The UDF is called twice per row — once in WHERE (to filter) and once in SELECT (to display). On 55,000 orders: 110,000 function calls.

The Exercise

Step 1: Enable statistics and actual execution plan:

SET STATISTICS IO ON;
SET STATISTICS TIME ON;

Enable the actual plan before running:

Tool	How to enable actual execution plan
VS Code MSSQL	Right-click → "Run Query with Actual Execution Plan"
DataGrip	Right-click → Explain Plan → Explain Analyzed

Step 2: Run the bad SP:

EXEC dbo.usp_Bad_GetGoldCustomerOrders @MinAmount = 500.00;

In the Execution Plan tab, look for:

A Compute Scalar node — this is the UDF being called once per row. Hover/click it to confirm it references fn_GetCustomerTier.
No parallelism operators — in VS Code MSSQL the parallelism (Gather Streams) operator looks like two arrows (↔). If you don't see it anywhere in the plan, the query is fully serial. DataGrip similarly shows no parallel branches.
In the Messages/Output tab: check that CPU time is disproportionately high relative to elapsed time. Row-by-row UDF calls saturate a single core — CPU and elapsed will be close together and both large.

Step 3: Run the fixed SP:

EXEC dbo.usp_Fixed_GetGoldCustomerOrders @MinAmount = 500.00;

The fixed plan will show: - A direct Hash Match or Nested Loops JOIN to the Customers table — one set-based operation instead of N function calls - Potential parallelism operators (Parallelism / Gather Streams nodes) if the data volume justifies it - Much lower CPU time and elapsed time in Messages/Output

The Fixed SP

CREATE OR ALTER PROCEDURE dbo.usp_Fixed_GetGoldCustomerOrders
    @MinAmount DECIMAL(12,2) = 500.00
AS
BEGIN
    SET NOCOUNT ON;

    -- ✅ JOIN on the table directly — SARGable, parallel-friendly
    SELECT
        o.OrderID,
        o.CustomerID,
        o.OrderDate,
        o.TotalAmount,
        c.TierCode AS CustomerTier
    FROM dbo.Orders o
    INNER JOIN dbo.Customers c ON o.CustomerID = c.CustomerID
    WHERE c.TierCode = 'GOLD'         -- ✅ Direct column filter
      AND o.TotalAmount >= @MinAmount;
END;

SQL Server can now use statistics on c.TierCode, seek into any index that covers it, and parallelize the join.

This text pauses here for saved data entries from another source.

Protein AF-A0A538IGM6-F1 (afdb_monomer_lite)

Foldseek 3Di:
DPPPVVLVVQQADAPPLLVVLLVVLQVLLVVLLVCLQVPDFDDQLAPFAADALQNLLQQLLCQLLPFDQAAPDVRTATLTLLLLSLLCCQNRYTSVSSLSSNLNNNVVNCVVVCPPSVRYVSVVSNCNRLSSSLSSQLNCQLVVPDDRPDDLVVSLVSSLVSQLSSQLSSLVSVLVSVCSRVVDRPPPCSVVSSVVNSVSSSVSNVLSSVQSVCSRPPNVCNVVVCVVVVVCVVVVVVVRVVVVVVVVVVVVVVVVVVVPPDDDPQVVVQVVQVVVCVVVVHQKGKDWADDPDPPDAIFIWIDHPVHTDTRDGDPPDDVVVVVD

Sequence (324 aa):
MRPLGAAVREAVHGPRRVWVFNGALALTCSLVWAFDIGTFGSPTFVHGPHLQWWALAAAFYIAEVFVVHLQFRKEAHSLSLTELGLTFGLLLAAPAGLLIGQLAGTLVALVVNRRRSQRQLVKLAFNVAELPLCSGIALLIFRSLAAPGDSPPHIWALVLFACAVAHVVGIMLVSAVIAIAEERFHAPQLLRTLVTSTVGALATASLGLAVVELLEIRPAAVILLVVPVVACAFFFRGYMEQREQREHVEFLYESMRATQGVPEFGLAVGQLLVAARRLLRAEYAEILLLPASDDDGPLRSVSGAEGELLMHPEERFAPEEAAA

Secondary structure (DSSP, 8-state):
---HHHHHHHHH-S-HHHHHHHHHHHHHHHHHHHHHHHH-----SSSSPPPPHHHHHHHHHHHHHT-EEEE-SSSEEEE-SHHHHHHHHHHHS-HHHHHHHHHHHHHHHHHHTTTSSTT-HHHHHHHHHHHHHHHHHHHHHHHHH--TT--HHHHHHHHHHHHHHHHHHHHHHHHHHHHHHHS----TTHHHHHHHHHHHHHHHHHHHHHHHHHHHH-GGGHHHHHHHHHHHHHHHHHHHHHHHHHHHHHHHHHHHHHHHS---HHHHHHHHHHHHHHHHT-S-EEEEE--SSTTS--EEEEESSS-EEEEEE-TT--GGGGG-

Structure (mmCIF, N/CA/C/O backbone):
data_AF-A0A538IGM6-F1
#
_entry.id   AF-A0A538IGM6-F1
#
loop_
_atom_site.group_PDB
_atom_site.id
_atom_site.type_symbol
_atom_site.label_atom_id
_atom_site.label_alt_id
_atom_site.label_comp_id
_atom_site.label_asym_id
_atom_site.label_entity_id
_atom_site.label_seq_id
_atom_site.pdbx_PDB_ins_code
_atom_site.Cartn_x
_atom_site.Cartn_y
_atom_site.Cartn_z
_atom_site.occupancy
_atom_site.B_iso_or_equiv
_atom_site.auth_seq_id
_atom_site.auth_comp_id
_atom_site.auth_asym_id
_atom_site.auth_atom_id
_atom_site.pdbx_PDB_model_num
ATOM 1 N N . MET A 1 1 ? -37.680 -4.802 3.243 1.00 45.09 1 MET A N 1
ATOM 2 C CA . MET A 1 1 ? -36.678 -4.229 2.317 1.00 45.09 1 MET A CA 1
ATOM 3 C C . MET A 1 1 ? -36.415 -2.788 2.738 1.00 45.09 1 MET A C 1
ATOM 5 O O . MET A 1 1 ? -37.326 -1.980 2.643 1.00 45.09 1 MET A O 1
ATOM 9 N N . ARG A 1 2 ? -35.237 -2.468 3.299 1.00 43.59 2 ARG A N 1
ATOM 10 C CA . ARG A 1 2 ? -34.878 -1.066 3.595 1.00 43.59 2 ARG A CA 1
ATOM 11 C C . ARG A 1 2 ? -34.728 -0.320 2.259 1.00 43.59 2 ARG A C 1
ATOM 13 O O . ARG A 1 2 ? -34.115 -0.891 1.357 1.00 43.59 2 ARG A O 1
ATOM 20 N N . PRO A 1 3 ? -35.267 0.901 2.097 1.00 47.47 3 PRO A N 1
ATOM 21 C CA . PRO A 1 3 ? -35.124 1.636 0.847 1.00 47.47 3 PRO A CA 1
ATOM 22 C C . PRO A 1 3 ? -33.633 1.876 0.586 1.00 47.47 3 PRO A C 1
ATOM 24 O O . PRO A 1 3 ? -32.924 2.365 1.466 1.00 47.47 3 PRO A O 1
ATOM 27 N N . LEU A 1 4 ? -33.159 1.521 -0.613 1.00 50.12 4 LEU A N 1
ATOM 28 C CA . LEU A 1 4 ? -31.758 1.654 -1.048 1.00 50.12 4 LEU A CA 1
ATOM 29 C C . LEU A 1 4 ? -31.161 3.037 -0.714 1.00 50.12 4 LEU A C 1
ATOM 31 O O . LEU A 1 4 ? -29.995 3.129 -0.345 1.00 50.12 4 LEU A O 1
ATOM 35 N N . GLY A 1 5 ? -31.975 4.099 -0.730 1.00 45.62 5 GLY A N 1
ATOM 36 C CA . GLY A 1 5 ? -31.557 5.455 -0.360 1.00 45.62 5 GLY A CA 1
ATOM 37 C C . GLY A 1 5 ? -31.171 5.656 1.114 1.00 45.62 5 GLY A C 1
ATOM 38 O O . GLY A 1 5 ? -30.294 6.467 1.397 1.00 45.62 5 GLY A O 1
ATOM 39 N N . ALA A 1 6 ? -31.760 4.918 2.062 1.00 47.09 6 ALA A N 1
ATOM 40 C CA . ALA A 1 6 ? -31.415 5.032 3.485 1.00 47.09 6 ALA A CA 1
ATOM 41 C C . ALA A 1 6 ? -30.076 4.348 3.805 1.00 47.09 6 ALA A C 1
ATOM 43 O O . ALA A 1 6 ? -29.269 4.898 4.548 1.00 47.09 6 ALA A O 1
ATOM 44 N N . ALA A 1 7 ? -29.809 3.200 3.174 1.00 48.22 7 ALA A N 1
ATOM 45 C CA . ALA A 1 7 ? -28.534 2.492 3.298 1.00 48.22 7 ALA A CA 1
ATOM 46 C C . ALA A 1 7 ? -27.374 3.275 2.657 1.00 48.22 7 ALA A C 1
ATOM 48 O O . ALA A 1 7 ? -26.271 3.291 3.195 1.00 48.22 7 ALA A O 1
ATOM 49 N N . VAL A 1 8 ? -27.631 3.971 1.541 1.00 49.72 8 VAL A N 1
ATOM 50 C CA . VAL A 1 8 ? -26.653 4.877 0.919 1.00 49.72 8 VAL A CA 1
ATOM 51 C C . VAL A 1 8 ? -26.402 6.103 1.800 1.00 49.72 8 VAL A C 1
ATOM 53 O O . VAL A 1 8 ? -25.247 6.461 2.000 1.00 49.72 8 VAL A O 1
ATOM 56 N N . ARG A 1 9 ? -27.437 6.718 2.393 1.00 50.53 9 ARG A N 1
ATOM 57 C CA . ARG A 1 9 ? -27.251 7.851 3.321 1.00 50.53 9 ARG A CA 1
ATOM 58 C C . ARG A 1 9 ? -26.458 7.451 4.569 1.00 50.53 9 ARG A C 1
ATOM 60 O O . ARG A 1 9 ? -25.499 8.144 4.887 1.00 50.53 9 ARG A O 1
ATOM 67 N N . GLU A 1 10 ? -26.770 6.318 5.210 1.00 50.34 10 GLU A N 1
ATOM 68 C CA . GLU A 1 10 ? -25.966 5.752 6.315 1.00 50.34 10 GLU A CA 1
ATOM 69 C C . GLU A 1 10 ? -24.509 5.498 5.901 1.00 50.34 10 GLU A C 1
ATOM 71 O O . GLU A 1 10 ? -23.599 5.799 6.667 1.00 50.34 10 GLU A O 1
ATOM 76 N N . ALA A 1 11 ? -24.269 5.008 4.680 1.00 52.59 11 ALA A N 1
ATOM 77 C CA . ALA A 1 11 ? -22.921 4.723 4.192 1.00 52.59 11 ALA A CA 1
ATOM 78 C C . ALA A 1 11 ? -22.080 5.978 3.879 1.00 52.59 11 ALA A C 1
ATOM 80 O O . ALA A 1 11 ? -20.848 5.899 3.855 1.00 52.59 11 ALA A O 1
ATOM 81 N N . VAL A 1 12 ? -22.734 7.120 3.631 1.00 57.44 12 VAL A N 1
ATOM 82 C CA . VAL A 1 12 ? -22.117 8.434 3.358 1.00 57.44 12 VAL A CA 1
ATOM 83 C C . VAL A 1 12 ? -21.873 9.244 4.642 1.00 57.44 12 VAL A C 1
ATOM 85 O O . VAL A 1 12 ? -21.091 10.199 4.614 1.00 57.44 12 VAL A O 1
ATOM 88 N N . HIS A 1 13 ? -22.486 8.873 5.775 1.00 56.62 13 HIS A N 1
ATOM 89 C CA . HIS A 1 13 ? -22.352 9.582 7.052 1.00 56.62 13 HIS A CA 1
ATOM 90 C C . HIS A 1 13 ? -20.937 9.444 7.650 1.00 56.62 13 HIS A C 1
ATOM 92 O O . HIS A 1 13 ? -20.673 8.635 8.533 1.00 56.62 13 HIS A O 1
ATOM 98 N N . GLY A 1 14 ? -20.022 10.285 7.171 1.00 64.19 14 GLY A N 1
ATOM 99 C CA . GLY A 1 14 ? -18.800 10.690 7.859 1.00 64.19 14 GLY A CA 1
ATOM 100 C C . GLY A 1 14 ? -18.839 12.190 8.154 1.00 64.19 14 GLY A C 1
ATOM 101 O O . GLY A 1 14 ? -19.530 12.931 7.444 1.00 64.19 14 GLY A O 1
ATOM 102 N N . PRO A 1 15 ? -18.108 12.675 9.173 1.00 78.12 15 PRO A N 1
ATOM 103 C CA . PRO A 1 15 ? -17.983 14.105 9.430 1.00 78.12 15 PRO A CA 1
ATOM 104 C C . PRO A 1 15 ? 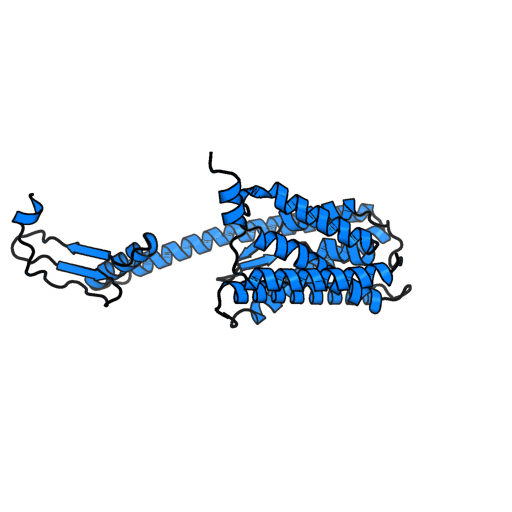-17.525 14.843 8.165 1.00 78.12 15 PRO A C 1
ATOM 106 O O . PRO A 1 15 ? -16.622 14.380 7.466 1.00 78.12 15 PRO A O 1
ATOM 109 N N . ARG A 1 16 ? -18.095 16.023 7.874 1.00 85.56 16 ARG A N 1
ATOM 110 C CA . ARG A 1 16 ? -17.722 16.844 6.698 1.00 85.56 16 ARG A CA 1
ATOM 111 C C . ARG A 1 16 ? -16.206 17.072 6.598 1.00 85.56 16 ARG A C 1
ATOM 113 O O . ARG A 1 16 ? -15.668 17.125 5.498 1.00 85.56 16 ARG A O 1
ATOM 120 N N . ARG A 1 17 ? -15.518 17.164 7.741 1.00 86.75 17 ARG A N 1
ATOM 121 C CA . ARG A 1 17 ? -14.057 17.315 7.831 1.00 86.75 17 ARG A CA 1
ATOM 122 C C . ARG A 1 17 ? -13.297 16.136 7.216 1.00 86.75 17 ARG A C 1
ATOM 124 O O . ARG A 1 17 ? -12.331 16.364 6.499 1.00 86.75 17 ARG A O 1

When You Need Reusable Logic: Inline TVF

If the tier logic genuinely has multiple steps and needs to be reused across many queries, use an Inline Table-Valued Function (iTVF) instead of a scalar UDF:

-- ✅ Inline TVF — SQL Server can see inside, inline like a view
CREATE OR ALTER FUNCTION dbo.fn_GetCustomerTierInline(@CustomerID INT)
RETURNS TABLE AS
RETURN (
    SELECT TierCode
    FROM dbo.Customers
    WHERE CustomerID = @CustomerID
);

-- Used as a JOIN — not row-by-row
SELECT o.OrderID, t.TierCode
FROM dbo.Orders o
CROSS APPLY dbo.fn_GetCustomerTierInline(o.CustomerID) t
WHERE t.TierCode = 'GOLD';

CROSS APPLY with an iTVF is treated by the optimizer like a correlated subquery that it can inline, push predicates through, and parallelize. It's the safe way to have reusable logic.

Detecting Scalar UDF Problems in Production

-- Find queries with scalar UDFs in the plan cache that are burning CPU
SELECT TOP 10
    SUBSTRING(st.text, (qs.statement_start_offset/2)+1, 300) AS query_text,
    qs.total_worker_time  / qs.execution_count AS avg_cpu_microseconds,
    qs.total_elapsed_time / qs.execution_count AS avg_elapsed_microseconds,
    qs.execution_count
FROM sys.dm_exec_query_stats qs
CROSS APPLY sys.dm_exec_sql_text(qs.sql_handle) st
CROSS APPLY sys.dm_exec_query_plan(qs.plan_handle) qp
WHERE CAST(qp.query_plan AS NVARCHAR(MAX)) LIKE '%UDF%'
ORDER BY avg_cpu_microseconds DESC;

SQL Server 2019+ Native Scalar UDF Inlining

SQL Server 2019 introduced Scalar UDF Inlining — certain simple UDFs are automatically inlined by the optimizer, regaining parallelism and removing row-by-row overhead.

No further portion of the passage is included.